The Institute of Black Invention and Technology

INVENTOR of the MONTH

Mark Dean: Computer Genius

You can view images on your computer monitor that you’ve down loaded from your scanner. At the same time you can listen to your favorite CD through a great set of JBL speakers that are plugged into your computer. Then exit from the scanned image, continue to play the CD while manipulating and printing an EXCEL spread sheet. These simultaneous actions are possible because Mark Dean lead the team that invented the ISA bus control. The bus control facilitates the communication of peripheral devices on your office or home computer. Dean also holds three of the original nine patents that all personal computers are based on.

Mark Dean is currently IBM’s Vice President of Systems and an IBM Fellow. He holds 27 patents in the field of computer engineering and has published 40 papers. Dean earned a BS in Electrical Engineering from the University of Tennessee in 1979, a MS in Electrical Engineering from Florida Atlantic University in 1982, and a Ph.D. from Stanford University in 1992. He was inducted into the National Inventors Hall of Fame in 1997.

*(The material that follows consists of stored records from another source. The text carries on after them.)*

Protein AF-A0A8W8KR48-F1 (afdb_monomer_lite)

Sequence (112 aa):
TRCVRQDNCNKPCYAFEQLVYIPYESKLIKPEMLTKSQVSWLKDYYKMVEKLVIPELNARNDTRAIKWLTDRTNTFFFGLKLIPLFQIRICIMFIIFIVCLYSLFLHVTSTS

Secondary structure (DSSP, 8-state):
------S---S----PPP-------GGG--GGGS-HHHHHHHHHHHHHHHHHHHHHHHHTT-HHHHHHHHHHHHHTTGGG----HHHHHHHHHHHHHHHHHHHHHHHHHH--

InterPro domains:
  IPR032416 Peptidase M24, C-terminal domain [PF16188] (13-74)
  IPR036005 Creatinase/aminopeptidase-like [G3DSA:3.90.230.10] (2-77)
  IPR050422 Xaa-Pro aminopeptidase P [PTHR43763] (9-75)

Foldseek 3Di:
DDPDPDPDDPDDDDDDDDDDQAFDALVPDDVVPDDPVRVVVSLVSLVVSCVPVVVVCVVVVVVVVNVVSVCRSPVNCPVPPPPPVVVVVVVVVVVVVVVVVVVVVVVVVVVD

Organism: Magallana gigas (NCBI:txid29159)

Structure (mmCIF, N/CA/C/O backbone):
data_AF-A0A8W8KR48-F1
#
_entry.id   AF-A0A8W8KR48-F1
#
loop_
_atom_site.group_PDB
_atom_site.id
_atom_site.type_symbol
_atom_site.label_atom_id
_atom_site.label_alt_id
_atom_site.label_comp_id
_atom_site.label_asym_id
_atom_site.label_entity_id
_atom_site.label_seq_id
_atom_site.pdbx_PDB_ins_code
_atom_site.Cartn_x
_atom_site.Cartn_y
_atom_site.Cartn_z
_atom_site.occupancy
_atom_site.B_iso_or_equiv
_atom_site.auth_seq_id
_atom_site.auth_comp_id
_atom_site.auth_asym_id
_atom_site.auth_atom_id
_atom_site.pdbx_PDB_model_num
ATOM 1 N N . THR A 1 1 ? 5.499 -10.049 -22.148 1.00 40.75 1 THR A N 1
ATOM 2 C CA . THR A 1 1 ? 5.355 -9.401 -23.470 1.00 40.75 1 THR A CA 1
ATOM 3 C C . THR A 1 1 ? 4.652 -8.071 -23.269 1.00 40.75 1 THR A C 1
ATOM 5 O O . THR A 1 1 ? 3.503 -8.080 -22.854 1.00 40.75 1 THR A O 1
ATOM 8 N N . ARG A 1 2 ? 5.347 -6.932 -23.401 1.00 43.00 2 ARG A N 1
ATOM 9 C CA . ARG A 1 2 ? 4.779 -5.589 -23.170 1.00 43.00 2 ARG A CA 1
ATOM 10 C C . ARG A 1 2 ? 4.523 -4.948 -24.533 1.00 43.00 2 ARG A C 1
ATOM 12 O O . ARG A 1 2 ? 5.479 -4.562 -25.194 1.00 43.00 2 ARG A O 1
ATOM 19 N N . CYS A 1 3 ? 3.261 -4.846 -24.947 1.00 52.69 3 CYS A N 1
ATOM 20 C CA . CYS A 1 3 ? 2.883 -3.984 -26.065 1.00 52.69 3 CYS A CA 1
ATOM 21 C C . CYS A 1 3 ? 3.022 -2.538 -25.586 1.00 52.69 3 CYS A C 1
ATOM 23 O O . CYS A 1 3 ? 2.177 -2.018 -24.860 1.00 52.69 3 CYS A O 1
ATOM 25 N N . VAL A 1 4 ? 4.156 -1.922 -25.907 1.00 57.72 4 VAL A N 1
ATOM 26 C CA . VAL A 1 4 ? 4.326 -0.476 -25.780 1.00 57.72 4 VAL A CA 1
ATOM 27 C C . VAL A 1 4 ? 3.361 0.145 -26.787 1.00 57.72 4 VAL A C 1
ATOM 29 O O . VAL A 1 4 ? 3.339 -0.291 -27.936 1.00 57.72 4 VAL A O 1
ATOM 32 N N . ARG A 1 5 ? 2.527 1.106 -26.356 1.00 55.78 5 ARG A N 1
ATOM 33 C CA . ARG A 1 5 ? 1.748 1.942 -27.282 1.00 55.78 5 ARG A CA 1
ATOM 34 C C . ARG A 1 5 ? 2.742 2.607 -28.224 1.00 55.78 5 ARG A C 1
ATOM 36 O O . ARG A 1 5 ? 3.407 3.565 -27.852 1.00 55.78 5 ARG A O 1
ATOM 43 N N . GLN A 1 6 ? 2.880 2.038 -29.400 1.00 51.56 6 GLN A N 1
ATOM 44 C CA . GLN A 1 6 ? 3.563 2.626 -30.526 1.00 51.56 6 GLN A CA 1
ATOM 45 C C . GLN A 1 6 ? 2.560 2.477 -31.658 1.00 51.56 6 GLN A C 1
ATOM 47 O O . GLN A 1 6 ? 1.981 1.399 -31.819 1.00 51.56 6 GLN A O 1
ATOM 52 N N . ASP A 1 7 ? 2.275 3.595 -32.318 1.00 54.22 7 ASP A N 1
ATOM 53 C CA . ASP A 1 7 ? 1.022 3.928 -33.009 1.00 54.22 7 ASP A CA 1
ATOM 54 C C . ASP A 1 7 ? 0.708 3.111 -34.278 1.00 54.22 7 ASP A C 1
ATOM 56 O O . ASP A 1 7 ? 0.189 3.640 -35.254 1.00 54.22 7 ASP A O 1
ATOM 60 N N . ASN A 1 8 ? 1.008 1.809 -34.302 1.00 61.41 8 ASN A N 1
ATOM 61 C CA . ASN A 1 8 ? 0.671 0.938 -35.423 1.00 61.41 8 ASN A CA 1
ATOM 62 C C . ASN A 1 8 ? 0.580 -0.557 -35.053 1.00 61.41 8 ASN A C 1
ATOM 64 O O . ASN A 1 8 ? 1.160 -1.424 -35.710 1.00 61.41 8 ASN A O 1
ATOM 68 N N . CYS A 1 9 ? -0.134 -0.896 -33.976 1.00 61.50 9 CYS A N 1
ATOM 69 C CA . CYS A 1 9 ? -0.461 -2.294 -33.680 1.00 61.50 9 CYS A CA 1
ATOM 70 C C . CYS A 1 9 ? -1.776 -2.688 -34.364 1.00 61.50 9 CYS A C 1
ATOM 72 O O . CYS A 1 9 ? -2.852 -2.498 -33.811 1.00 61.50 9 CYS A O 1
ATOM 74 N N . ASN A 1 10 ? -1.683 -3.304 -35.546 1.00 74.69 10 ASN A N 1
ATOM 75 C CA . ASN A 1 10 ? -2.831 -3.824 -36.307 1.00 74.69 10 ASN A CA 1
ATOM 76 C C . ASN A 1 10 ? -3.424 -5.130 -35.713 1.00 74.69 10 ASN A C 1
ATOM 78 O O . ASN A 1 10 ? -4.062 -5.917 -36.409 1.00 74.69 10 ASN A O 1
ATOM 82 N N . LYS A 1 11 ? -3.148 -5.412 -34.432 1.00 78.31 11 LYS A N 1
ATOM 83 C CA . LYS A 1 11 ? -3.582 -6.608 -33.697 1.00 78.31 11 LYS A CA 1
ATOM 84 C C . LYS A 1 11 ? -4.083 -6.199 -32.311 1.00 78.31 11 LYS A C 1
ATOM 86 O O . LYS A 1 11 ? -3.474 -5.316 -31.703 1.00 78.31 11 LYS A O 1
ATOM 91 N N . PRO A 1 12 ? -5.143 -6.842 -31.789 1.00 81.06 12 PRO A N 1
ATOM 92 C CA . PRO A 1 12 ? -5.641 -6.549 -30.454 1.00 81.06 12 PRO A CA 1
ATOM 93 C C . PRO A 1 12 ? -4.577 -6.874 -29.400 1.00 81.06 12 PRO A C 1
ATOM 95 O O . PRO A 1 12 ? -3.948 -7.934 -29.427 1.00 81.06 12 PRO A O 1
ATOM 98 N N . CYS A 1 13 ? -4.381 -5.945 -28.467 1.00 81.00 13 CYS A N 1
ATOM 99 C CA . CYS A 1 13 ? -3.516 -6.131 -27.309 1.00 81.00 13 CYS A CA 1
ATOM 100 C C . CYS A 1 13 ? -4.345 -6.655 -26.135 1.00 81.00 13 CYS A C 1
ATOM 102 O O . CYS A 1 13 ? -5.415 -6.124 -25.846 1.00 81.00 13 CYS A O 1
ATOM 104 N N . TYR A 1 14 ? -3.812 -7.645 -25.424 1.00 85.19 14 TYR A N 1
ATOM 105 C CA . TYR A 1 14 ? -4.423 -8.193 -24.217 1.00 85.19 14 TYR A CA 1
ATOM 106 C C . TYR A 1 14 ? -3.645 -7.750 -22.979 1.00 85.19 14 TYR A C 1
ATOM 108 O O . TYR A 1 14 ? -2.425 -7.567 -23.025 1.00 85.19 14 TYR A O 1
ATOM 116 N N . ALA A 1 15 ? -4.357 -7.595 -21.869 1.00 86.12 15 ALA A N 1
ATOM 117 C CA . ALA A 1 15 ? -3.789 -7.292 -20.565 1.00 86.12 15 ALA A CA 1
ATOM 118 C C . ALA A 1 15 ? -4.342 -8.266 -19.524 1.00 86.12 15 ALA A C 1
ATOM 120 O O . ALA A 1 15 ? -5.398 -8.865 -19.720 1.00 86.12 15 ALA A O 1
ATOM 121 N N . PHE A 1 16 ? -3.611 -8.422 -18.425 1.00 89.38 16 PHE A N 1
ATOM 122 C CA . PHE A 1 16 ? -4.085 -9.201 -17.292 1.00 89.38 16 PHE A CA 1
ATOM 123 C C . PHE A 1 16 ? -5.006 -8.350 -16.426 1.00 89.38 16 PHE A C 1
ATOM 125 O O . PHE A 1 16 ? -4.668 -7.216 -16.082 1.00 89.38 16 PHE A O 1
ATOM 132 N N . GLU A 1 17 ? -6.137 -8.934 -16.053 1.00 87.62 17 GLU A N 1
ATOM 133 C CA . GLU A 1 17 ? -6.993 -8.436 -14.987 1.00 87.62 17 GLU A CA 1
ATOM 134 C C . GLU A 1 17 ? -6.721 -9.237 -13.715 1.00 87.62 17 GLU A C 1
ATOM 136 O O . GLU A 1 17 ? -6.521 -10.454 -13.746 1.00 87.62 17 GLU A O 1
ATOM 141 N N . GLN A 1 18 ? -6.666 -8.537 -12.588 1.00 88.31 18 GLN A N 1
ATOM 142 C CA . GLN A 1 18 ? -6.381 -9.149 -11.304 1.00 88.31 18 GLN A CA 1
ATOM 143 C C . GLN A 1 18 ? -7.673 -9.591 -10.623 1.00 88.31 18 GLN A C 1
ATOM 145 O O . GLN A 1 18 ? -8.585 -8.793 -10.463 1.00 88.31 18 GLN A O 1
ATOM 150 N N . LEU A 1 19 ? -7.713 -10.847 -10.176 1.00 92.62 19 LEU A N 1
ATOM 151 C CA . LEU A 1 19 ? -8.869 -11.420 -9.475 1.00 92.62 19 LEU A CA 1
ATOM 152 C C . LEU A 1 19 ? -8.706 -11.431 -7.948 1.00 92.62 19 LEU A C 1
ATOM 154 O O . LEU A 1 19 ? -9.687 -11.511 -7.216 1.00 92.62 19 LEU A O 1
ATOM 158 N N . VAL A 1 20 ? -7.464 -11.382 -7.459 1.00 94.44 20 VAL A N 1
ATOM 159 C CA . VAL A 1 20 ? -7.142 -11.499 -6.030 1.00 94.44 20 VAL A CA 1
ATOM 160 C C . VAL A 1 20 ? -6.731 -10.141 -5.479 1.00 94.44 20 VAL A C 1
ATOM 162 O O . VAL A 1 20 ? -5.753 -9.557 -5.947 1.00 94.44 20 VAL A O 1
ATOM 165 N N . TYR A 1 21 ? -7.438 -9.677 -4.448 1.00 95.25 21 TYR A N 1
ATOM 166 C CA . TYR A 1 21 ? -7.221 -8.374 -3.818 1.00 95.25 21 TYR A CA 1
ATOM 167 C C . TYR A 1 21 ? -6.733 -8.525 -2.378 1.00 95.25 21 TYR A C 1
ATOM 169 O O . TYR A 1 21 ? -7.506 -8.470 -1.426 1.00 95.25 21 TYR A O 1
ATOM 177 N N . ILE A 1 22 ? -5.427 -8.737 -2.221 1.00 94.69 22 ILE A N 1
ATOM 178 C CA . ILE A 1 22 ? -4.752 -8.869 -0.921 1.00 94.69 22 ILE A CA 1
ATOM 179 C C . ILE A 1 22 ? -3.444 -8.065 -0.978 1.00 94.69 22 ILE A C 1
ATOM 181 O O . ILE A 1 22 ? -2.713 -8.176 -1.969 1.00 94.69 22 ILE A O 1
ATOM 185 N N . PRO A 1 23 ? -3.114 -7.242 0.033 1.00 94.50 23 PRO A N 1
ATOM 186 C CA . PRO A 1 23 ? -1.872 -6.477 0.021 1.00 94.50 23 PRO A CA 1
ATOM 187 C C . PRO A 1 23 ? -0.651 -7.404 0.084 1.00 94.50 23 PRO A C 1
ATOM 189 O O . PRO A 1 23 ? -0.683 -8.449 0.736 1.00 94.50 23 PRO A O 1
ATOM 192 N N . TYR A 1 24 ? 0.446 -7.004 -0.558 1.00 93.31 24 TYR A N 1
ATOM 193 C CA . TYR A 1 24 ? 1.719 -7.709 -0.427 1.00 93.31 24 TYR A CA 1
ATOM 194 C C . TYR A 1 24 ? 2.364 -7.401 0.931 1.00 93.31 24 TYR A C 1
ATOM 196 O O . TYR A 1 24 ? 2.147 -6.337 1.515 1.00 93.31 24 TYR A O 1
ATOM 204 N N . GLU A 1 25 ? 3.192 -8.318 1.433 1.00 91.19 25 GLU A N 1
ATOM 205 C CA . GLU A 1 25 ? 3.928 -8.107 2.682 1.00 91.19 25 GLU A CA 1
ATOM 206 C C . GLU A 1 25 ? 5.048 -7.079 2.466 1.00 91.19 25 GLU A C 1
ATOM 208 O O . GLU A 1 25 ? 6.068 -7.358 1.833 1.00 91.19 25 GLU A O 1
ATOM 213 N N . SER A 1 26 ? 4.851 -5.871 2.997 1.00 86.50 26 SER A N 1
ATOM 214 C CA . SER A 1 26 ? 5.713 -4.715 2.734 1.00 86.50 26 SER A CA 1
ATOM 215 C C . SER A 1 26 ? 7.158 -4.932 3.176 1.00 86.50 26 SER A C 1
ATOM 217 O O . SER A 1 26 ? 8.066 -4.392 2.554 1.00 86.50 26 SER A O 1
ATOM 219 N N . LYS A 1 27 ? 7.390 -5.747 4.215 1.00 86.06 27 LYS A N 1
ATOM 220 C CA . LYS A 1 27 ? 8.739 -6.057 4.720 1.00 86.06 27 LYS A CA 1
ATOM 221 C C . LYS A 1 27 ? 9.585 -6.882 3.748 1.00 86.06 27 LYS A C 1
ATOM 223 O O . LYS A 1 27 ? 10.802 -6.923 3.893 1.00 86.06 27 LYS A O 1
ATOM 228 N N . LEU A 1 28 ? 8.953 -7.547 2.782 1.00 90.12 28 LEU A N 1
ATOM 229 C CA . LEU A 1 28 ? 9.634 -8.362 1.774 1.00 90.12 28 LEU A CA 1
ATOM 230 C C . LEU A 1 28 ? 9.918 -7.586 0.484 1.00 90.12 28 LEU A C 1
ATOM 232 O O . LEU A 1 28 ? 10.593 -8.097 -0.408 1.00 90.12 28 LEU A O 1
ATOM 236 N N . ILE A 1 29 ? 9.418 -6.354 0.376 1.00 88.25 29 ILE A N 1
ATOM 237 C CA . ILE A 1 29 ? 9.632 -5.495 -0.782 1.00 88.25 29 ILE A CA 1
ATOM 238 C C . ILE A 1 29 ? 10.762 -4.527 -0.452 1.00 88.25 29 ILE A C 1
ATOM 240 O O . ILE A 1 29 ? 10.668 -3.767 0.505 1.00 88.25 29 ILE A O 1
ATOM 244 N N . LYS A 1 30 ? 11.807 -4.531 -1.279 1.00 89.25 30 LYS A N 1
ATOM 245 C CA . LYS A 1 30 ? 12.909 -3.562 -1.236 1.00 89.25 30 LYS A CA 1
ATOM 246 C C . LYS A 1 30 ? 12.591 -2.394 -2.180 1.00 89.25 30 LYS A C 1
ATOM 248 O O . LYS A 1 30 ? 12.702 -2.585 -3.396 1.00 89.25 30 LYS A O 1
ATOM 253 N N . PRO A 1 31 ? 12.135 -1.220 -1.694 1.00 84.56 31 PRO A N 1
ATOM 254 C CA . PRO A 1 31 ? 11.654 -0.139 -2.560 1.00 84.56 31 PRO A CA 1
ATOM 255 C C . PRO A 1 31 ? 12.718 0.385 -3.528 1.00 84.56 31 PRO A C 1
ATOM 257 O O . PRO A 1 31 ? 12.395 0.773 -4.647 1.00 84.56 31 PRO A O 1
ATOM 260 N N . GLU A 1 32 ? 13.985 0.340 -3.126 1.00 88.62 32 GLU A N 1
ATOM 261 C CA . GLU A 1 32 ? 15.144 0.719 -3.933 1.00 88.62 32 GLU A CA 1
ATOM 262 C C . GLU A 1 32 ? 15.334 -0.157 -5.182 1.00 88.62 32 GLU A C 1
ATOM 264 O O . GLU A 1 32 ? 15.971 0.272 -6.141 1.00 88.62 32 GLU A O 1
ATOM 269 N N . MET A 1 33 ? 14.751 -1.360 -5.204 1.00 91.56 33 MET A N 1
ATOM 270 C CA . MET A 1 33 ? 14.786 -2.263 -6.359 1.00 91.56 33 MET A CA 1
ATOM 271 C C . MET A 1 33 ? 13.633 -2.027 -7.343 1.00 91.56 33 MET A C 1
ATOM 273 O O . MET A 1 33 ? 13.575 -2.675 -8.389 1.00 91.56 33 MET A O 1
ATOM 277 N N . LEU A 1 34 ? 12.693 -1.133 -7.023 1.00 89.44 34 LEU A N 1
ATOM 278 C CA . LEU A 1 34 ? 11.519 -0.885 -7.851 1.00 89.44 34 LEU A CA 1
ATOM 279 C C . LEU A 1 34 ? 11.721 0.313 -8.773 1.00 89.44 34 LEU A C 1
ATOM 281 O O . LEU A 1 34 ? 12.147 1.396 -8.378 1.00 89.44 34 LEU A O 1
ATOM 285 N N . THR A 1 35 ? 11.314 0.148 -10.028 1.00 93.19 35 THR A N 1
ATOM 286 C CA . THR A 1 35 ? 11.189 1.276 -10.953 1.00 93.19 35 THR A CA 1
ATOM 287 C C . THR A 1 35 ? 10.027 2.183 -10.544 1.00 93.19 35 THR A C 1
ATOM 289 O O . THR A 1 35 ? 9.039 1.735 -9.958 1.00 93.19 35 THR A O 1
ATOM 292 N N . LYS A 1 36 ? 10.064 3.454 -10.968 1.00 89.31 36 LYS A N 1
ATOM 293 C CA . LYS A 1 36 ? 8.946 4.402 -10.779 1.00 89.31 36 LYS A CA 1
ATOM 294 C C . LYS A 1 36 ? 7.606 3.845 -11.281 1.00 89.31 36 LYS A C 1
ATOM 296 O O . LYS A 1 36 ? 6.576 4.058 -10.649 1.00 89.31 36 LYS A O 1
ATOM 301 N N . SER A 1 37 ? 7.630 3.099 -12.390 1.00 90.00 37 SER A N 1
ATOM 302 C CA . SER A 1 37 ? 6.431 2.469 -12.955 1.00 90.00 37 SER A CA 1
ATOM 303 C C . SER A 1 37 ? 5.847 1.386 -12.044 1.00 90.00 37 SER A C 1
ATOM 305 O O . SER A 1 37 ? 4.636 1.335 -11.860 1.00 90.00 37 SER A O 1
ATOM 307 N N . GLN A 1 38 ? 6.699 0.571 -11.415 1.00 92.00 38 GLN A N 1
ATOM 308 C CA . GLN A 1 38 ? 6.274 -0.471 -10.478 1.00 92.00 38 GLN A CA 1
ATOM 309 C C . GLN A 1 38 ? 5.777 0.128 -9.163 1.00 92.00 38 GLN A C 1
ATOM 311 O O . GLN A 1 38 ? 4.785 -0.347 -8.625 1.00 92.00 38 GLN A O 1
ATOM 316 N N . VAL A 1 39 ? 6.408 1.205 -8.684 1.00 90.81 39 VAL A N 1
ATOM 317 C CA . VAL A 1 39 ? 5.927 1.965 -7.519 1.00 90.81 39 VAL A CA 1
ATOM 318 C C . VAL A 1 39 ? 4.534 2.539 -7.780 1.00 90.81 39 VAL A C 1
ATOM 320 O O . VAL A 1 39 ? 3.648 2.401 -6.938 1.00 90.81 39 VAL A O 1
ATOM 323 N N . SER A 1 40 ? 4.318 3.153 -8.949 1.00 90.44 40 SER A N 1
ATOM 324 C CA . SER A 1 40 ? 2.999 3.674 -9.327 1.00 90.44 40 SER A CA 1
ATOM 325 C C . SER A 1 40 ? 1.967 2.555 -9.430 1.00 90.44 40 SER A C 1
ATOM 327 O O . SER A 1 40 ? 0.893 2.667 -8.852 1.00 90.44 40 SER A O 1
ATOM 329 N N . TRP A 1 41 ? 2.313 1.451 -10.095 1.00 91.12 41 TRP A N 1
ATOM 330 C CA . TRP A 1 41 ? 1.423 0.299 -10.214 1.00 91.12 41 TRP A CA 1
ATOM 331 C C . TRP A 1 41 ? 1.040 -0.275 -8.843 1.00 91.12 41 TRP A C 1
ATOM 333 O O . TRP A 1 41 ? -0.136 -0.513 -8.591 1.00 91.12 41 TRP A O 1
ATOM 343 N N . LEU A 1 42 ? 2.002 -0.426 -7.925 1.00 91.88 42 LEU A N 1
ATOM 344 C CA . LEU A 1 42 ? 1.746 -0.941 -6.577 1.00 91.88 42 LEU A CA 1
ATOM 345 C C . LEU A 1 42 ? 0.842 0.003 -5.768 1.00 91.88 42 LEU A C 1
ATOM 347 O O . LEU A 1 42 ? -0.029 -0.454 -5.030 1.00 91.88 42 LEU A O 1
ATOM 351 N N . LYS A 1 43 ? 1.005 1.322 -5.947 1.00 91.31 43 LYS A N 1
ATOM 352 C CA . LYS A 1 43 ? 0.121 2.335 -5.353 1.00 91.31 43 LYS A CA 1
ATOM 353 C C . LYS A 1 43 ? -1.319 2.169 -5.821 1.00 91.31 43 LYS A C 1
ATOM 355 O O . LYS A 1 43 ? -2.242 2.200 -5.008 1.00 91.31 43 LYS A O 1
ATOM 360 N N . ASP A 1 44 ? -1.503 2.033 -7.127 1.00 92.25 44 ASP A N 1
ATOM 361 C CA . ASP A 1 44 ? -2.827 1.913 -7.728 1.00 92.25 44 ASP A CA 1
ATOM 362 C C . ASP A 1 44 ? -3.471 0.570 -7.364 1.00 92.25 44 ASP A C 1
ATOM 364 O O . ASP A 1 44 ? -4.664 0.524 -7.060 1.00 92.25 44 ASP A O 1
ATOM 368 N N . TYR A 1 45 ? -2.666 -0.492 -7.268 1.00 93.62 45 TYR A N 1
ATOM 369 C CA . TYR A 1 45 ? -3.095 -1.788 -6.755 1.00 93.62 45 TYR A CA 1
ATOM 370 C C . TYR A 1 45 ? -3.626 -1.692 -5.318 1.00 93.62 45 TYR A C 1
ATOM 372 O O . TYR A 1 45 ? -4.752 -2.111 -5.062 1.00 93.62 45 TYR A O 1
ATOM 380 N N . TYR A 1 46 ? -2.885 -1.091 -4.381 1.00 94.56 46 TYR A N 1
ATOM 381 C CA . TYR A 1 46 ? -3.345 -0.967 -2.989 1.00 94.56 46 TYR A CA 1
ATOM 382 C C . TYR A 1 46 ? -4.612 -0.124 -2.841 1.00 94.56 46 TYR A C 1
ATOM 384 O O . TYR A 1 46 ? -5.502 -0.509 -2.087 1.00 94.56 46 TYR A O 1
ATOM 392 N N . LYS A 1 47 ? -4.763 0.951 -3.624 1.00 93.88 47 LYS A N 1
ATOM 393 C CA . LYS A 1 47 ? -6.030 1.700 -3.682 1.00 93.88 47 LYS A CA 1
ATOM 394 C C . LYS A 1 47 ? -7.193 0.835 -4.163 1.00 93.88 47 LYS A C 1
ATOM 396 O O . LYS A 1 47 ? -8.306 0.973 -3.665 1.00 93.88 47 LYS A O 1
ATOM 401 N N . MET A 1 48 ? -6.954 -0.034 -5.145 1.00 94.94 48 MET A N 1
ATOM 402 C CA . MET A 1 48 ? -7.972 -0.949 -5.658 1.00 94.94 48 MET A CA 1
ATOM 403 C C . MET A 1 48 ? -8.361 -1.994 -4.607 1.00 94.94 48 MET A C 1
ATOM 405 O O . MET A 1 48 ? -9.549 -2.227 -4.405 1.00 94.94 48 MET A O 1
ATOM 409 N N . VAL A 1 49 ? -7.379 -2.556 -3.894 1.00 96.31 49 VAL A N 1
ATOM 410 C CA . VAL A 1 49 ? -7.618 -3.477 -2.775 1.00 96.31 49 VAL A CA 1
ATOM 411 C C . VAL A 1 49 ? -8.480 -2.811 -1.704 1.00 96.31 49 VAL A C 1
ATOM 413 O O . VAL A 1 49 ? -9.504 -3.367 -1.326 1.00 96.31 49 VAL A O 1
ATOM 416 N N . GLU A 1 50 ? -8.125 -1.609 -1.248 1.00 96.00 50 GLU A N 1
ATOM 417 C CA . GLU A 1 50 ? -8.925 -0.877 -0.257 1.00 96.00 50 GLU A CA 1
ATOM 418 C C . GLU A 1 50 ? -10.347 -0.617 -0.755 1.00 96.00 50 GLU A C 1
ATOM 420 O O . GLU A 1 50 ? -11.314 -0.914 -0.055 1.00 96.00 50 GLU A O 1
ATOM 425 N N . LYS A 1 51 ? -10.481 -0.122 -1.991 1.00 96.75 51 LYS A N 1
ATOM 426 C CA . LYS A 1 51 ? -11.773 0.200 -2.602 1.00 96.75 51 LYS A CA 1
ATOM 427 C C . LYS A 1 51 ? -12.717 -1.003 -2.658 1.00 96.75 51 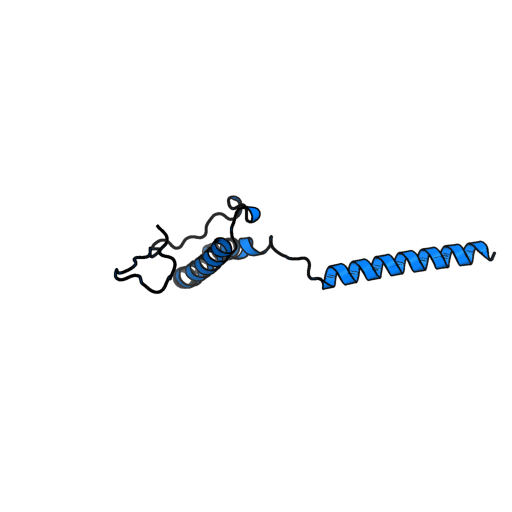LYS A C 1
ATOM 429 O O . LYS A 1 51 ? -13.918 -0.817 -2.493 1.00 96.75 51 LYS A O 1
ATOM 434 N N . LEU A 1 52 ? -12.193 -2.197 -2.931 1.00 96.69 52 LEU A N 1
ATOM 435 C CA . LEU A 1 52 ? -13.002 -3.405 -3.107 1.00 96.69 52 LEU A CA 1
ATOM 436 C C . LEU A 1 52 ? -13.207 -4.177 -1.801 1.00 96.69 52 LEU A C 1
ATOM 438 O O . LEU A 1 52 ? -14.287 -4.704 -1.572 1.00 96.69 52 LEU A O 1
ATOM 442 N N . VAL A 1 53 ? -12.197 -4.236 -0.931 1.00 97.31 53 VAL A N 1
ATOM 443 C CA . VAL A 1 53 ? -12.220 -5.105 0.256 1.00 97.31 53 VAL A CA 1
ATOM 444 C C . VAL A 1 53 ? -12.790 -4.395 1.485 1.00 97.31 53 VAL A C 1
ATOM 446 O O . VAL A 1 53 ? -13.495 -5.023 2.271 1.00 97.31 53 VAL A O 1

Dean was born in Jefferson City, TN on March 2, 1957. His father was a supervisor at the Tennessee Valley Authority. Mark was a very intelligent child. While in elementary school a white classmate asked if he were really Black because he was so smart. Dean says that there are still a lot of people that have a limited view of what black people can do. According to him “A lot of kids growing up today aren’t told that you can be whatever you want to be. There may be obstacles, but there are no limits”.